Fiona Ellis-Chadwick

Fiona Ellis-Chadwick

Everyone who sells products or services to customers is at risk if they don’t grasp the challenge of the internet.

That was the consensus of opinion at a business breakfast at the Open University’s Business School in Milton Keynes this morning (Thursday).

“All retailers are under threat,” said Dr Fiona Ellis-Chadwick, senior lecturer in retail management at the OU. “Nobody can sit on their laurels. It is all about going where the customers are and asking the question ‘do I know how to run a retail business... in a digital environment’.”

She added even fashion businesses, which have relied on a belief that customers wanted to “try before they buy”, were wrong. “The online fashion retailer ASOS has proved that,” she added.
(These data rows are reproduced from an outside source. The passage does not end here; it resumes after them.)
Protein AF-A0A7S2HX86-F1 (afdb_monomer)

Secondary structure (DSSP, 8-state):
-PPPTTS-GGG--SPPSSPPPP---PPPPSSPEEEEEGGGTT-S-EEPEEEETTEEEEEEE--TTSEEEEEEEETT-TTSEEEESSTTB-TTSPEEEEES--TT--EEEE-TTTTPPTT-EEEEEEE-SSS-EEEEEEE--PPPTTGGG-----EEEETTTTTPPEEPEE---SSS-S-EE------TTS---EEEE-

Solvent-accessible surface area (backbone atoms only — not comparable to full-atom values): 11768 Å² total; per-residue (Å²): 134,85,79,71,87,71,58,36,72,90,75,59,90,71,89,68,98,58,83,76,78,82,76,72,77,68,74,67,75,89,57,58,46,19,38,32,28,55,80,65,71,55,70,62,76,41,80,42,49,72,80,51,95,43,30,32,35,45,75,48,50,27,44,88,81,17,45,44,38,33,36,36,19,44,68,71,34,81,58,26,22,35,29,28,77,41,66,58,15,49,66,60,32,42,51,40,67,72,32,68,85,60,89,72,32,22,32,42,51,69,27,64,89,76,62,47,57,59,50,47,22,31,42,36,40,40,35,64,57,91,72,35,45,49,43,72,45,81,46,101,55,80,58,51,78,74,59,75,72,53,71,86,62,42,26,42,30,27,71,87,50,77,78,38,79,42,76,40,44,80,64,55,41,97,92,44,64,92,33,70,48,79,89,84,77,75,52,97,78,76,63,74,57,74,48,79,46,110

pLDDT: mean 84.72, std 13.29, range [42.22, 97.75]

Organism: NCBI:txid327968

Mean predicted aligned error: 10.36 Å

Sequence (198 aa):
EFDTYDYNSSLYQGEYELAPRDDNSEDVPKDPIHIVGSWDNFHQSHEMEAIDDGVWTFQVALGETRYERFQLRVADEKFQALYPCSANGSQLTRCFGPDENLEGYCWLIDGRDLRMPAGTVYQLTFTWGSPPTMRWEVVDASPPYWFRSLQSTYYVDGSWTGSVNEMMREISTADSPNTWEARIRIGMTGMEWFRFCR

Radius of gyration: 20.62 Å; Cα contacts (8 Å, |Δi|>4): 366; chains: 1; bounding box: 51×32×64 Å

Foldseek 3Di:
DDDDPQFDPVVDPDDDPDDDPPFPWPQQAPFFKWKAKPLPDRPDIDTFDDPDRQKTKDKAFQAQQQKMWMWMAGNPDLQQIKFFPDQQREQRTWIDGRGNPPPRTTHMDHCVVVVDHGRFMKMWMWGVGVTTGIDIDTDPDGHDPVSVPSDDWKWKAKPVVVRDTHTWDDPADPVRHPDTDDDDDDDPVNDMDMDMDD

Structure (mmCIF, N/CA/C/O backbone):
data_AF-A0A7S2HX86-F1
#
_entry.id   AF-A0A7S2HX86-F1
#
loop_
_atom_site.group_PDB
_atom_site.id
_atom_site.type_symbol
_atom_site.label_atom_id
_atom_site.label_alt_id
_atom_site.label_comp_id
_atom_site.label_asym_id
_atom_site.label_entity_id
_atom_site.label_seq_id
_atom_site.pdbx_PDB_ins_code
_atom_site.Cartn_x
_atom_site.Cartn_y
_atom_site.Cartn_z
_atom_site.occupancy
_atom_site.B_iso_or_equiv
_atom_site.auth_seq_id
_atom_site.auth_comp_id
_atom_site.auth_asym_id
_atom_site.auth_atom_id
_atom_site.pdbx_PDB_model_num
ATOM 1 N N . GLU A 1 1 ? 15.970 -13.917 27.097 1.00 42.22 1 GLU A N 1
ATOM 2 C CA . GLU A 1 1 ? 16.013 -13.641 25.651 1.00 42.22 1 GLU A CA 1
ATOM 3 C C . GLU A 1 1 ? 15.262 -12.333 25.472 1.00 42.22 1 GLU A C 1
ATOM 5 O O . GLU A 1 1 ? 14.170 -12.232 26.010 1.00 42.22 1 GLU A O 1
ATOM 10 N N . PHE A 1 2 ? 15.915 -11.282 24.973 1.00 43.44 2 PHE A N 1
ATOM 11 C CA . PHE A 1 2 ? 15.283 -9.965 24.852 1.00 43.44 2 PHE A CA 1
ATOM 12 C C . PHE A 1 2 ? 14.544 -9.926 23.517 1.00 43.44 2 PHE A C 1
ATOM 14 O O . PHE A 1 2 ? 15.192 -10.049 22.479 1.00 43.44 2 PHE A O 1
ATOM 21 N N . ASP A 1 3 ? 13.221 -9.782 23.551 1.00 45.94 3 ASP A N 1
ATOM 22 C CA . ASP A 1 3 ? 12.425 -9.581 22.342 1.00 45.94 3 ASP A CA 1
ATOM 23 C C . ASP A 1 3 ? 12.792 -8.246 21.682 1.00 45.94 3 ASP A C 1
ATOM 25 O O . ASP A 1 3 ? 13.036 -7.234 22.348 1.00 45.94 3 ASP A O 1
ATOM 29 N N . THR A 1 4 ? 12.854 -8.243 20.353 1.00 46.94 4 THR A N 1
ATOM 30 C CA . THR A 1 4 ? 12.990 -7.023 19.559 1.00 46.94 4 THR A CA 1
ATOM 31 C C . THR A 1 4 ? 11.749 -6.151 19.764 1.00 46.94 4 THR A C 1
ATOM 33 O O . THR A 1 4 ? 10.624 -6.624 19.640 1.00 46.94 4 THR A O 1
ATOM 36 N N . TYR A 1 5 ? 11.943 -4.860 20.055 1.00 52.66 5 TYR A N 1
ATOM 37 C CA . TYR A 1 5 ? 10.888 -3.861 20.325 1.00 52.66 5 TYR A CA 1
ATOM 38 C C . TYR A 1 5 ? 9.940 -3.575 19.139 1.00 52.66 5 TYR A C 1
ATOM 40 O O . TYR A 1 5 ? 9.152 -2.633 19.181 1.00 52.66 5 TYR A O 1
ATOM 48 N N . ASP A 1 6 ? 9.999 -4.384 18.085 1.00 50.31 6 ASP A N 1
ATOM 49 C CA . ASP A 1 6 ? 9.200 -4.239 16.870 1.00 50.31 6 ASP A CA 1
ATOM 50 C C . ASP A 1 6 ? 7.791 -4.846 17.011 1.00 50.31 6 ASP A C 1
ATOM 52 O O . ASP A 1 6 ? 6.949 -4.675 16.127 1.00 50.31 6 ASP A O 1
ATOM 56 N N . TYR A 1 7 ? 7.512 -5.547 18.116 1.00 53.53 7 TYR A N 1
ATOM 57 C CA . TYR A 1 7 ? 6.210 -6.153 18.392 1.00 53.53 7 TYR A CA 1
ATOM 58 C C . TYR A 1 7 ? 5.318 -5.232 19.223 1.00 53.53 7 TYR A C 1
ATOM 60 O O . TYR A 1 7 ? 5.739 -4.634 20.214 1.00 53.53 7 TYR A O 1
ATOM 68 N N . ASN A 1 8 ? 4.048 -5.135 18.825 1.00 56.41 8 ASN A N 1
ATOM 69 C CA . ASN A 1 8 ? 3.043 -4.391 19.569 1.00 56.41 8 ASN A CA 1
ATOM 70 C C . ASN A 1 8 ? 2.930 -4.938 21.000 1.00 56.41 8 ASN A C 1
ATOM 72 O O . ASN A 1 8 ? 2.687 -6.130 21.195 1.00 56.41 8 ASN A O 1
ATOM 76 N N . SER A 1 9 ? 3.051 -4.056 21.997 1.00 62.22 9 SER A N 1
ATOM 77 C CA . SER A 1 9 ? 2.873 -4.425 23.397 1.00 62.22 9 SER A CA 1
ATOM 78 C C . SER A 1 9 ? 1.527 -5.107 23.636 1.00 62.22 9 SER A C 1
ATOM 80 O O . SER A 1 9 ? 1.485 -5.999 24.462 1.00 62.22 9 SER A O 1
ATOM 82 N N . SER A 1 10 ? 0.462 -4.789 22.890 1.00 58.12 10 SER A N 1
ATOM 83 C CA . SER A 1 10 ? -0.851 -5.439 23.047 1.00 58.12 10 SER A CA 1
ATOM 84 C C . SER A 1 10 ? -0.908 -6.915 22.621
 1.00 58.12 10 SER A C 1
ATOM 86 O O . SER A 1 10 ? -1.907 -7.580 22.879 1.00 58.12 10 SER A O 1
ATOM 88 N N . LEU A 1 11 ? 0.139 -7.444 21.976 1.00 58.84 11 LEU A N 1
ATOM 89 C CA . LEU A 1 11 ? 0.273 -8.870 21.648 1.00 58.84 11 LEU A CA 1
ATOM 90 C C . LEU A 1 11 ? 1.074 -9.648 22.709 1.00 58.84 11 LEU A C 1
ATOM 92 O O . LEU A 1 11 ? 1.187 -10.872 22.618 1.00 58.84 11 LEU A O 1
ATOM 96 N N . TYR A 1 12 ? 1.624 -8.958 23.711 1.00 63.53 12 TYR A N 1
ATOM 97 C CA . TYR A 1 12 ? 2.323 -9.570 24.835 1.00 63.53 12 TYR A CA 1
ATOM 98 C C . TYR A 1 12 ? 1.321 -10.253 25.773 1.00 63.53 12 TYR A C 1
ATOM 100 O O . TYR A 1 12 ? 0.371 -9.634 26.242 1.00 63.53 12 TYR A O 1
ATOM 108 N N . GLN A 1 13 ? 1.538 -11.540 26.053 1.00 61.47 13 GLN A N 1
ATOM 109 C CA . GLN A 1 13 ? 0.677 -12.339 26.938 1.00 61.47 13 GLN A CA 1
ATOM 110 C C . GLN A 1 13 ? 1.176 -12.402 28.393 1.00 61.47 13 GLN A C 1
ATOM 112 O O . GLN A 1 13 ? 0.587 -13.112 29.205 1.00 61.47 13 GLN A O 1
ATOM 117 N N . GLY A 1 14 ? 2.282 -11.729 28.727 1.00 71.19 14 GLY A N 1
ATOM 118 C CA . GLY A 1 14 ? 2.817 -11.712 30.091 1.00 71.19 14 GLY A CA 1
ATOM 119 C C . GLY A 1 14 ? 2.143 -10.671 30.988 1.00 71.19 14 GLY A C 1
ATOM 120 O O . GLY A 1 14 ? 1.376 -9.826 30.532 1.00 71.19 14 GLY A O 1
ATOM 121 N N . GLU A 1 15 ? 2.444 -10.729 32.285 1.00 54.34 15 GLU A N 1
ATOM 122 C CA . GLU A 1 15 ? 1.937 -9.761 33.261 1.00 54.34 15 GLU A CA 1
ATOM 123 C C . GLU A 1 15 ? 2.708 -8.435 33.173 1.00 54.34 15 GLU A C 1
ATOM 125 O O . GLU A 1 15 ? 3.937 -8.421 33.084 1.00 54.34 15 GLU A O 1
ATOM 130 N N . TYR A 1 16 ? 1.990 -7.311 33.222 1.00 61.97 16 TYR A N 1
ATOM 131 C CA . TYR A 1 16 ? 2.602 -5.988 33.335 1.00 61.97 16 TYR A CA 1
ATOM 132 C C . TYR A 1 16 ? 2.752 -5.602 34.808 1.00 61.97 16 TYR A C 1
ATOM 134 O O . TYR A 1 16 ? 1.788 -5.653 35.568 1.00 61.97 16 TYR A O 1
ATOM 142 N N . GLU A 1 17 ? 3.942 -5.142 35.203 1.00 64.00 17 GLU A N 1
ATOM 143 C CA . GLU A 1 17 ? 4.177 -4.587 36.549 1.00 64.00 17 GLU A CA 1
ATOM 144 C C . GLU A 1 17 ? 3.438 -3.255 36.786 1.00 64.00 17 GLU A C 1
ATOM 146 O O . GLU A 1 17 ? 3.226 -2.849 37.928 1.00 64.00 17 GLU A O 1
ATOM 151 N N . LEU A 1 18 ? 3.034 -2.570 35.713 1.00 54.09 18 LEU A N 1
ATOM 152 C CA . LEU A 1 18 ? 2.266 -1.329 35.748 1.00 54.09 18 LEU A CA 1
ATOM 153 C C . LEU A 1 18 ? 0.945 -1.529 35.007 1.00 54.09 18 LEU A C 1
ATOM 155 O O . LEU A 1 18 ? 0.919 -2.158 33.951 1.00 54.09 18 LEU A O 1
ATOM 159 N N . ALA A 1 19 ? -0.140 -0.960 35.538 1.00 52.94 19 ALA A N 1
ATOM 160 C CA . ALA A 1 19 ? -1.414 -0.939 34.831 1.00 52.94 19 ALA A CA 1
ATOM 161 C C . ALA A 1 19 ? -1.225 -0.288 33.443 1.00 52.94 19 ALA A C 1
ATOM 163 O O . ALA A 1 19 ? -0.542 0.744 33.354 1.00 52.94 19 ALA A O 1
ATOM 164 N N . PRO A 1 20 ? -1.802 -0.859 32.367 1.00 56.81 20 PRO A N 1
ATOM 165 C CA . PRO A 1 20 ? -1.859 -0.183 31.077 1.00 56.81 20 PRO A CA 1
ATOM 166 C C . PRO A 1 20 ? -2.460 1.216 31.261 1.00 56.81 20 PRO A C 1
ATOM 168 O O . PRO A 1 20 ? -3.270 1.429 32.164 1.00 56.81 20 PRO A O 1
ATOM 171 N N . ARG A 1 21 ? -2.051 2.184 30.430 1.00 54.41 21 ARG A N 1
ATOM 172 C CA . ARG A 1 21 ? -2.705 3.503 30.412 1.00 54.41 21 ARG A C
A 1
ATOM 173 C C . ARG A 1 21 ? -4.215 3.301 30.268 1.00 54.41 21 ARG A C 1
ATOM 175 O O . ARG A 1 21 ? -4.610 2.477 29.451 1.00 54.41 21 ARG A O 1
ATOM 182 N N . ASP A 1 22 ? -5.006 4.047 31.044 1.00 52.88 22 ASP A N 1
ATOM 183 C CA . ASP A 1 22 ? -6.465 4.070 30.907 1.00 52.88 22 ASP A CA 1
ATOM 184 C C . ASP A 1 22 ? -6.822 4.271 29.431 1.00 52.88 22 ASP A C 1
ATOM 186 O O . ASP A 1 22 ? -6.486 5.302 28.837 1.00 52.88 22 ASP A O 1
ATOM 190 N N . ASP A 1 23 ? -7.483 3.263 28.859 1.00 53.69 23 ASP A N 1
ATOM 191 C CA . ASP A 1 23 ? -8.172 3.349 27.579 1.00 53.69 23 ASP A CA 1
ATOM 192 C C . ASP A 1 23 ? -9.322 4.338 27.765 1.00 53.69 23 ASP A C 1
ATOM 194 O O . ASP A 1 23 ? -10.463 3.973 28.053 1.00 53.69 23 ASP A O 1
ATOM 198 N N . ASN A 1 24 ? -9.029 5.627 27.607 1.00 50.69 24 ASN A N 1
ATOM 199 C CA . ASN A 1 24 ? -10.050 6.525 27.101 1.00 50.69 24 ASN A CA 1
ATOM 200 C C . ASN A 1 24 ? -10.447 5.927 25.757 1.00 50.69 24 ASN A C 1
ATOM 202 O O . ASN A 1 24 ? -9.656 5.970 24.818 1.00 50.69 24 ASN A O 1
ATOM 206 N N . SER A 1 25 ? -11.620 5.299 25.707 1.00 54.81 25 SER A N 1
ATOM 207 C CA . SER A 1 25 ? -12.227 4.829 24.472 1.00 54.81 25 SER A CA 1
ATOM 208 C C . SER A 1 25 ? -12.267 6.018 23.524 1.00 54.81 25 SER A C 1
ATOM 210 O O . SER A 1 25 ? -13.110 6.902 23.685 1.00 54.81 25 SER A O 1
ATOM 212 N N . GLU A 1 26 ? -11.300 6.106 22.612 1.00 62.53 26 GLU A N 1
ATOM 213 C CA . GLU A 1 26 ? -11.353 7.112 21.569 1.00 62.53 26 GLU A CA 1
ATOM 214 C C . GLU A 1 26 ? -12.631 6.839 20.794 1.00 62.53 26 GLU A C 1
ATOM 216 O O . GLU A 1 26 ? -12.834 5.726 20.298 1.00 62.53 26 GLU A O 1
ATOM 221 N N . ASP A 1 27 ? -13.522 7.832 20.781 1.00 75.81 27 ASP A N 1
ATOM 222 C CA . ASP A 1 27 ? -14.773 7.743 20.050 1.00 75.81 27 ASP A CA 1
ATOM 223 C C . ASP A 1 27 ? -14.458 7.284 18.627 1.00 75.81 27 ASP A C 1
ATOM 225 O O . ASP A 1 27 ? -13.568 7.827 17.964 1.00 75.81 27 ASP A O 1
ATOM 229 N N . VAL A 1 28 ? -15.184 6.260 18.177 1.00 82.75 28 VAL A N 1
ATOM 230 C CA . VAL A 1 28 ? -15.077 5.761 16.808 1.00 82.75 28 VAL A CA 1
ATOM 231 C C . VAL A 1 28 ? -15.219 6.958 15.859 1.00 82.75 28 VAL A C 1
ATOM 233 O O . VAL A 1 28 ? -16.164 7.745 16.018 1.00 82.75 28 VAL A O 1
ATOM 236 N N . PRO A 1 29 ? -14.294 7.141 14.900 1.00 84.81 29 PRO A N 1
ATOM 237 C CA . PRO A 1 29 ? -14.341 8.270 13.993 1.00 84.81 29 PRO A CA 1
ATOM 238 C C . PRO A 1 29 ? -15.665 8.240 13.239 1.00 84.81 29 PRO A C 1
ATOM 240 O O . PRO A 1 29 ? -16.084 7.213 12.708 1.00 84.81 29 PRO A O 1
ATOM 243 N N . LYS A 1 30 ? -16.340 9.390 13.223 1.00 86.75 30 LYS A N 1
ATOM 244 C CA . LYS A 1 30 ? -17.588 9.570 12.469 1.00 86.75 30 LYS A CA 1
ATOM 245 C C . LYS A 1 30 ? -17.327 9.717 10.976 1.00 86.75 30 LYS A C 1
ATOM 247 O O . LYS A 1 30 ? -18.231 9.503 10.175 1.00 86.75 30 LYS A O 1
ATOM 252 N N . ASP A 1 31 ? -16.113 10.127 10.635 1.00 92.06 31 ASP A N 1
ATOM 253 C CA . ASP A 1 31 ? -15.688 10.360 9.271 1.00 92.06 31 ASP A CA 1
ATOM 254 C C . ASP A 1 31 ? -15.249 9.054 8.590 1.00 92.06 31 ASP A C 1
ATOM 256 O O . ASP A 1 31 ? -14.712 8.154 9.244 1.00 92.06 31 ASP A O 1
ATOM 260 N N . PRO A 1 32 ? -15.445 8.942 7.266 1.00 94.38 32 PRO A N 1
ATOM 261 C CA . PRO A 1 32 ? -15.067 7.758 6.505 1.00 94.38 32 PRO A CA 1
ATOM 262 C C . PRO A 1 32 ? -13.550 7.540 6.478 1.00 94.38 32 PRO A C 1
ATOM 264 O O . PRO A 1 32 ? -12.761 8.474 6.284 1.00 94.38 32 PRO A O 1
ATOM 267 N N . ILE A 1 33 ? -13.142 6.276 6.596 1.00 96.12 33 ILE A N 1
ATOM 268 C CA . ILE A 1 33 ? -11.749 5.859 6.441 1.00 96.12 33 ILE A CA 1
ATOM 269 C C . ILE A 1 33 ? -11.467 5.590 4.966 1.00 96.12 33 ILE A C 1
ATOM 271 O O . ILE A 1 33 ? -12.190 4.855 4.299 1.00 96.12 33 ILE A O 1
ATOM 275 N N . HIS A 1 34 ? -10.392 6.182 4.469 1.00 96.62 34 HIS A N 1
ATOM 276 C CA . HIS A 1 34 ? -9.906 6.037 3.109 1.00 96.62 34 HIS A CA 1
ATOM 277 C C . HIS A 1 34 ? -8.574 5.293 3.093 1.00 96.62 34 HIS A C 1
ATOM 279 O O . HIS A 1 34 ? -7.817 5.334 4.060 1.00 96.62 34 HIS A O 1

The news has been full in the past few months of retailers who, according to market-watchers, have failed to fully grasp the impact the internet is having.

DVD rental firm Blockbusters yesterday joined HMV, Jessops and Comet in calling in the administrators with thousands of jobs at risk.

Fredi Nonyelu, of the Milton Keynes technology forum Biztech, warned firms: “Don’t bury your head in the sand because change will happen.

“You’ve got to be in there, trying things, being amongst it. If you don’t try, you are a goner.”

The business breakfast meeting was even told that the education sector was seeing a sea change in the way people are learning. Course material is going online for free, putting even universities and colleges at risk. There’s even a word for it; ‘freemium’ where premium content is given away for free.

Martin Bean, the Aussie Vice-Chancellor of the OU, said when the internet decides to disrupt, nothing can stand in its way. And he said a tipping point came last year when courses were placed online in the United States.

The Vice-Chancellor said: “We have reached a Napster moment in higher education and 2012 was the year it accelerated. It is totally going to change the way change the way students think about the market for education.” The OU is one of the partners of Futurelearn, where British universities have collaborated to offer online courses.

The OU holds regular business breakfasts to get across the message that its research can help businesses do better.

Colin Fox, chief executive of the Milton Keynes and North Bucks Chamber of Commerce, said these were “challenging times”. He added that once businesses let market trends get ahead of them, it may be too late to catch up.

“Some of the businesses that have gone into administration seem not to have done enough,” Mr Fox added. The Chamber runs seminars on social media that have proved very popular, he said.